It was autism all along

It frustrates the hell out of me to know that it was autism all along, particularly because a diagnosis as a child will have made my life easier.

Questions were being asked by my consultants and ignored. Autism is the reason I failed in school. It is also the reason I carried guilt for 25 years, because academically I felt I’d let myself down. For years those same tapes kept playing in my head.

With an autism diagnosis officially confirmed I still have to deal with mental confusion and anxiety around the condition. What the diagnosis does is put all of my experiences into context to know now that my life’s experiences finally make sense. None of the abuse, neglect and trauma I endured had anything to do with me, or in any way was my fault.

It was important that I was able to tick the last box.

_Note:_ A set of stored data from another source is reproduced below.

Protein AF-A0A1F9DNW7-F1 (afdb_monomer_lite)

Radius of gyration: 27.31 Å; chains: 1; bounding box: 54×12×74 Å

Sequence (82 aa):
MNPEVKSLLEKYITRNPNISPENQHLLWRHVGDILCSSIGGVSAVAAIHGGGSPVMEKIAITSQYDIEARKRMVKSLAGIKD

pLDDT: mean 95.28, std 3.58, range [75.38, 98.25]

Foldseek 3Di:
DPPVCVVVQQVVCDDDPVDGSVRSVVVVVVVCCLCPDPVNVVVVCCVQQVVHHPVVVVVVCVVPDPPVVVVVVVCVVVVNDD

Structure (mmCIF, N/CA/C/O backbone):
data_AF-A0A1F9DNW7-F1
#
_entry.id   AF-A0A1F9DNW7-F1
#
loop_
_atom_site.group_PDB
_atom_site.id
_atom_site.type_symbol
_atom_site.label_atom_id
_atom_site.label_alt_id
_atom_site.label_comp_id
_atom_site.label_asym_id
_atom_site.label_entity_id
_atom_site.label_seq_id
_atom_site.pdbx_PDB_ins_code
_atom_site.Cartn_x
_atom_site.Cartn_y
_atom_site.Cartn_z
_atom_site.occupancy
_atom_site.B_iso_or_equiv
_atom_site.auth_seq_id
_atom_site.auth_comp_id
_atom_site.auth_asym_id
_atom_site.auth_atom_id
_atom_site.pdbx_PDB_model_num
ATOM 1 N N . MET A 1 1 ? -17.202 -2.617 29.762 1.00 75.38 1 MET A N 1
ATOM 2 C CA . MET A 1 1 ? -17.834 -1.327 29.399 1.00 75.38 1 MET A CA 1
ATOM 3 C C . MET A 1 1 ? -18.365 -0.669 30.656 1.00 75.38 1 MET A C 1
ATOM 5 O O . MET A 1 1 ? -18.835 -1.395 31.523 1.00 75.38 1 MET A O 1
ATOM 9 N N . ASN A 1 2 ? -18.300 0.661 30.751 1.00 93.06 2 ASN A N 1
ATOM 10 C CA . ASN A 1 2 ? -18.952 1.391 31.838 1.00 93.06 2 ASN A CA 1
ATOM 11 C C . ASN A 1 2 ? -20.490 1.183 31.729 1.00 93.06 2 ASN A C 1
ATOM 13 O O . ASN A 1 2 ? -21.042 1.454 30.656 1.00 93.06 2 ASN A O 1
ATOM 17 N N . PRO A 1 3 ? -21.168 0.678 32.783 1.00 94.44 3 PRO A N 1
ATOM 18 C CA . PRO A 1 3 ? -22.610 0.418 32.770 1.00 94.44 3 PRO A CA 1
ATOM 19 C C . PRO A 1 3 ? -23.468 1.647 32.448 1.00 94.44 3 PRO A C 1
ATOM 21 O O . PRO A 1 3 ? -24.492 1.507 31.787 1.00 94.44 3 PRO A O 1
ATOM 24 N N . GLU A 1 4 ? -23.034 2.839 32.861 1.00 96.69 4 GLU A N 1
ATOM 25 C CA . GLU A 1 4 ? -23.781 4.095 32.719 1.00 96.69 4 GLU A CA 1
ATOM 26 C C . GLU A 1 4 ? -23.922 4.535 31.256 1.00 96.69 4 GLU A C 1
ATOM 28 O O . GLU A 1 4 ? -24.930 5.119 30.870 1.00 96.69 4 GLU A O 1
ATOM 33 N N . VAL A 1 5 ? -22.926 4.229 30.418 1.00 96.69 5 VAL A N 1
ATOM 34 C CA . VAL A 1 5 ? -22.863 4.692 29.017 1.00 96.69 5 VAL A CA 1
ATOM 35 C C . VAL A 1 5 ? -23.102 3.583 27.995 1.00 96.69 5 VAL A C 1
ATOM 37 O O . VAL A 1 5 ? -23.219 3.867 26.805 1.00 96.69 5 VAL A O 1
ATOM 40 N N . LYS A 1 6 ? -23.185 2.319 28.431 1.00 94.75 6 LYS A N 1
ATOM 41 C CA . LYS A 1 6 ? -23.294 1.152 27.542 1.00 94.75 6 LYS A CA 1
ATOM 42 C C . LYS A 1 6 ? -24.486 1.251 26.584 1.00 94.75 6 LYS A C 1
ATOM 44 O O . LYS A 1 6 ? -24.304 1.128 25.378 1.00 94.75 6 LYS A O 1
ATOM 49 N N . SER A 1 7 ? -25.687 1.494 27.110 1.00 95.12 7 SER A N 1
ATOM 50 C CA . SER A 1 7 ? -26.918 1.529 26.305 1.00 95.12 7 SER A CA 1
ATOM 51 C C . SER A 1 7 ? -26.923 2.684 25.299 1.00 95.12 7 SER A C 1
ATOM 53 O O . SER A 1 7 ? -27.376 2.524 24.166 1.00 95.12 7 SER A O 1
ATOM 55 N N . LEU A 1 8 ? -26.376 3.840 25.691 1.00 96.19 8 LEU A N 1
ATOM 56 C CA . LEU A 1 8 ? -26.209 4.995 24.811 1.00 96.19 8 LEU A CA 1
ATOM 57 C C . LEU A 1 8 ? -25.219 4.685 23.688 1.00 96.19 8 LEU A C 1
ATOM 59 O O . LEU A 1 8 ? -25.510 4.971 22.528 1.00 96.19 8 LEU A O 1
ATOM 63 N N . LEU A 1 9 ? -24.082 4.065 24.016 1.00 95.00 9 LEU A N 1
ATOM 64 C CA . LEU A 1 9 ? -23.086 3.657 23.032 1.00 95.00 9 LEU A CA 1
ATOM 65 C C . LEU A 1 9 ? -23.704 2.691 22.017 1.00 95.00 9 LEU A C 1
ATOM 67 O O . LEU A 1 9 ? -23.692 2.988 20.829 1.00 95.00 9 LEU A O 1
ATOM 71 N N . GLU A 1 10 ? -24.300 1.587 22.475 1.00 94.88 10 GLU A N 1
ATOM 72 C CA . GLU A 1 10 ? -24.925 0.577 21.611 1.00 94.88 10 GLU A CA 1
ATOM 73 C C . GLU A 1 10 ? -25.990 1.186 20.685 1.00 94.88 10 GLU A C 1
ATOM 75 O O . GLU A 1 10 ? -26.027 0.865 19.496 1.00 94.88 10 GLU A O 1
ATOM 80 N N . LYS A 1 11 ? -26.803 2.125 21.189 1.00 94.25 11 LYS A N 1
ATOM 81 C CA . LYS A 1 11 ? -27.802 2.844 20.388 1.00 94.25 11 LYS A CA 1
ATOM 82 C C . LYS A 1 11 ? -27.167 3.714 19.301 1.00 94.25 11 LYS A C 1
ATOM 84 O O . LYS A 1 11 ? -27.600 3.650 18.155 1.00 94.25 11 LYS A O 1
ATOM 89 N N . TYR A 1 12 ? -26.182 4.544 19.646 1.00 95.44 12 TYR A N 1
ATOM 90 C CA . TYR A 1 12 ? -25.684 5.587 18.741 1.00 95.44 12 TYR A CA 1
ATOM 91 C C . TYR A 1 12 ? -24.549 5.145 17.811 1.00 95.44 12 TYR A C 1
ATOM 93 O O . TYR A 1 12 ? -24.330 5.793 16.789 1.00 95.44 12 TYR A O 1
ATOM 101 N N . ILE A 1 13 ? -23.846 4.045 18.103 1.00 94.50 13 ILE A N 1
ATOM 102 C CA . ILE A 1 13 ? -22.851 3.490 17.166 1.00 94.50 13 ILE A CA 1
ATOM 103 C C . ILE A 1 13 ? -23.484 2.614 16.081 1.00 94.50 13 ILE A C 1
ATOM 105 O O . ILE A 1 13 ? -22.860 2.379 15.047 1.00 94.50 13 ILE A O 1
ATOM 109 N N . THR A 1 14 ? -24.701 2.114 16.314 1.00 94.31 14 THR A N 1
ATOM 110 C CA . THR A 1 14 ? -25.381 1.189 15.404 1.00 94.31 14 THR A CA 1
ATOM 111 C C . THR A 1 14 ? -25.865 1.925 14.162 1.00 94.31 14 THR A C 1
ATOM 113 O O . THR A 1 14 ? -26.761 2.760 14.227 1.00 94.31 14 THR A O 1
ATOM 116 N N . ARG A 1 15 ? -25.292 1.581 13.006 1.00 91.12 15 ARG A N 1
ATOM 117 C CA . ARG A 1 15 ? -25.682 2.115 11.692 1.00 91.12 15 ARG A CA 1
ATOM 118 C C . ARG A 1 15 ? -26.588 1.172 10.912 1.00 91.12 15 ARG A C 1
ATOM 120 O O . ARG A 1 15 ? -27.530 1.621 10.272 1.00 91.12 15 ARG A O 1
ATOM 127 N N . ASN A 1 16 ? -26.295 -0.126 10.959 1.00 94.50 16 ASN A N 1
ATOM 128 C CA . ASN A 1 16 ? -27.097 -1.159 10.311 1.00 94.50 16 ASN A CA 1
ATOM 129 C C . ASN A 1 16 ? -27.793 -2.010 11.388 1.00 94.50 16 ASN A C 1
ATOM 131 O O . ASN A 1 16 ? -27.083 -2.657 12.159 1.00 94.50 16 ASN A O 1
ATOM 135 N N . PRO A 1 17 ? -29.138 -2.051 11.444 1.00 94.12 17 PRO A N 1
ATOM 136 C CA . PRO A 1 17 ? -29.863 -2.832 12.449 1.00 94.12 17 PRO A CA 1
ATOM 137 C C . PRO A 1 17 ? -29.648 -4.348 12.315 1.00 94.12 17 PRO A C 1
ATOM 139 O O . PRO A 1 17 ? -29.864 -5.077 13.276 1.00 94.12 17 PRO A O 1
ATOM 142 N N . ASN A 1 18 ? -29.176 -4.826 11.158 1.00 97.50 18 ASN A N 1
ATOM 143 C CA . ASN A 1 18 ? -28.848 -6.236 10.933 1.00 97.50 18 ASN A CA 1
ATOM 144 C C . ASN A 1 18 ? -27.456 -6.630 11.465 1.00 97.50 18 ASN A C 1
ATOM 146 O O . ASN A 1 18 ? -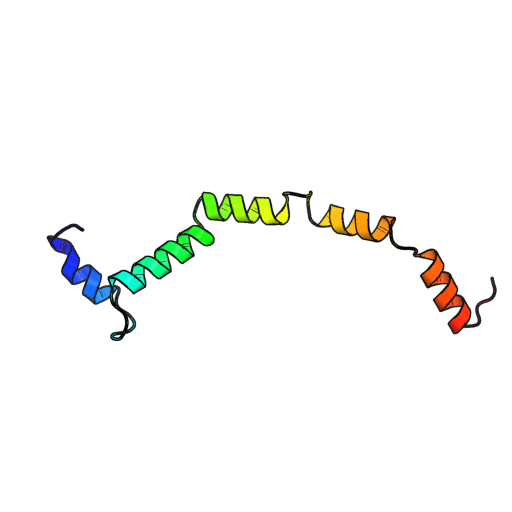27.061 -7.786 11.338 1.00 97.50 18 ASN A O 1
ATOM 150 N N . ILE A 1 19 ? -26.681 -5.689 12.020 1.00 96.62 19 ILE A N 1
ATOM 151 C CA . ILE A 1 19 ? -25.329 -5.933 12.540 1.00 96.62 19 ILE A CA 1
ATOM 152 C C . ILE A 1 19 ? -25.277 -5.492 14.002 1.00 96.62 19 ILE A C 1
ATOM 154 O O . ILE A 1 19 ? -25.636 -4.361 14.324 1.00 96.62 19 ILE A O 1
ATOM 158 N N . SER A 1 20 ? -24.778 -6.350 14.894 1.00 96.75 20 SER A N 1
ATOM 159 C CA . SER A 1 20 ? -24.660 -6.000 16.313 1.00 96.75 20 SER A CA 1
ATOM 160 C C . SER A 1 20 ? -23.730 -4.789 16.532 1.00 96.75 20 SER A C 1
ATOM 162 O O . SER A 1 20 ? -22.742 -4.635 15.804 1.00 96.75 20 SER A O 1
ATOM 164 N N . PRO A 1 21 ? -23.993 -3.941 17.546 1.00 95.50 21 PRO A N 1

The hard part is knowing that’s what I have, now age 55, but it’s made easier because it answers the questions to the neurological side of cerebral palsy that I didn’t have and needed to have.

It doesn’t take away the anger and frustrations of being told there was nothing wrong with me growing up and that I needed to get on with my life.

To know this is what it is is helpful, to know I can’t change how I got to this place is difficult, to know it was autism all along as a child, makes it even more incomprehensible that these are even my experiences.

But it’s the last piece of a 9 year very long extended jigsaw from my initial cerebral palsy diagnosis at the age of 46. I must find acceptance on it.


12 Jan, 2019

4 thoughts on “It was autism all along

  1. Yes, it would have been great if they had diagnosed your condition at an earlier age, when you would have been able to do more to deal with it.

    For me it would have been nice to know that I wasn’t really stupid, but just had mental health issues that needed to be addressed.

    I tried very hard not to be anything like my parents, but in the end I turned out to be just like them and so much worse, in my mind.

    I have been dealing with a mountain of guilt, shame and remorse, most of which wasn’t mine to begin with that has kept me paralyzed and afraid for most of my life.

    Only now am I gaining the strength to finally deal with all of that and move on with my life.

    1. Thanks Randy. Yes, my life would have been easier, particularly around school and college, knowing about autism.

      For any child with any form of mental health issue, it’s important their needs are dealt with. I never saw myself as stupid, I just knew I struggled. I can understand why you would have thought that.

      I promise you that you’re far from how you thought you were.

  2. This is some jigsaw you were handed! You have suspected a neurological condition and I am pleased your autism diagnosis has finally been confirmed. It lays to rest the guilt you have carried, which should have been placed at someone else’s door, not yours.

    I think I have said before that the universe had this plan for you for good reason, and you prove the universe right every day.

    1. Your response is kind. I’m perfectly happy to know. I needed to know.

      An autism diagnosis is worth its weight in gold. I can have closure now and yes, I’m not stupid, or mad. Just different.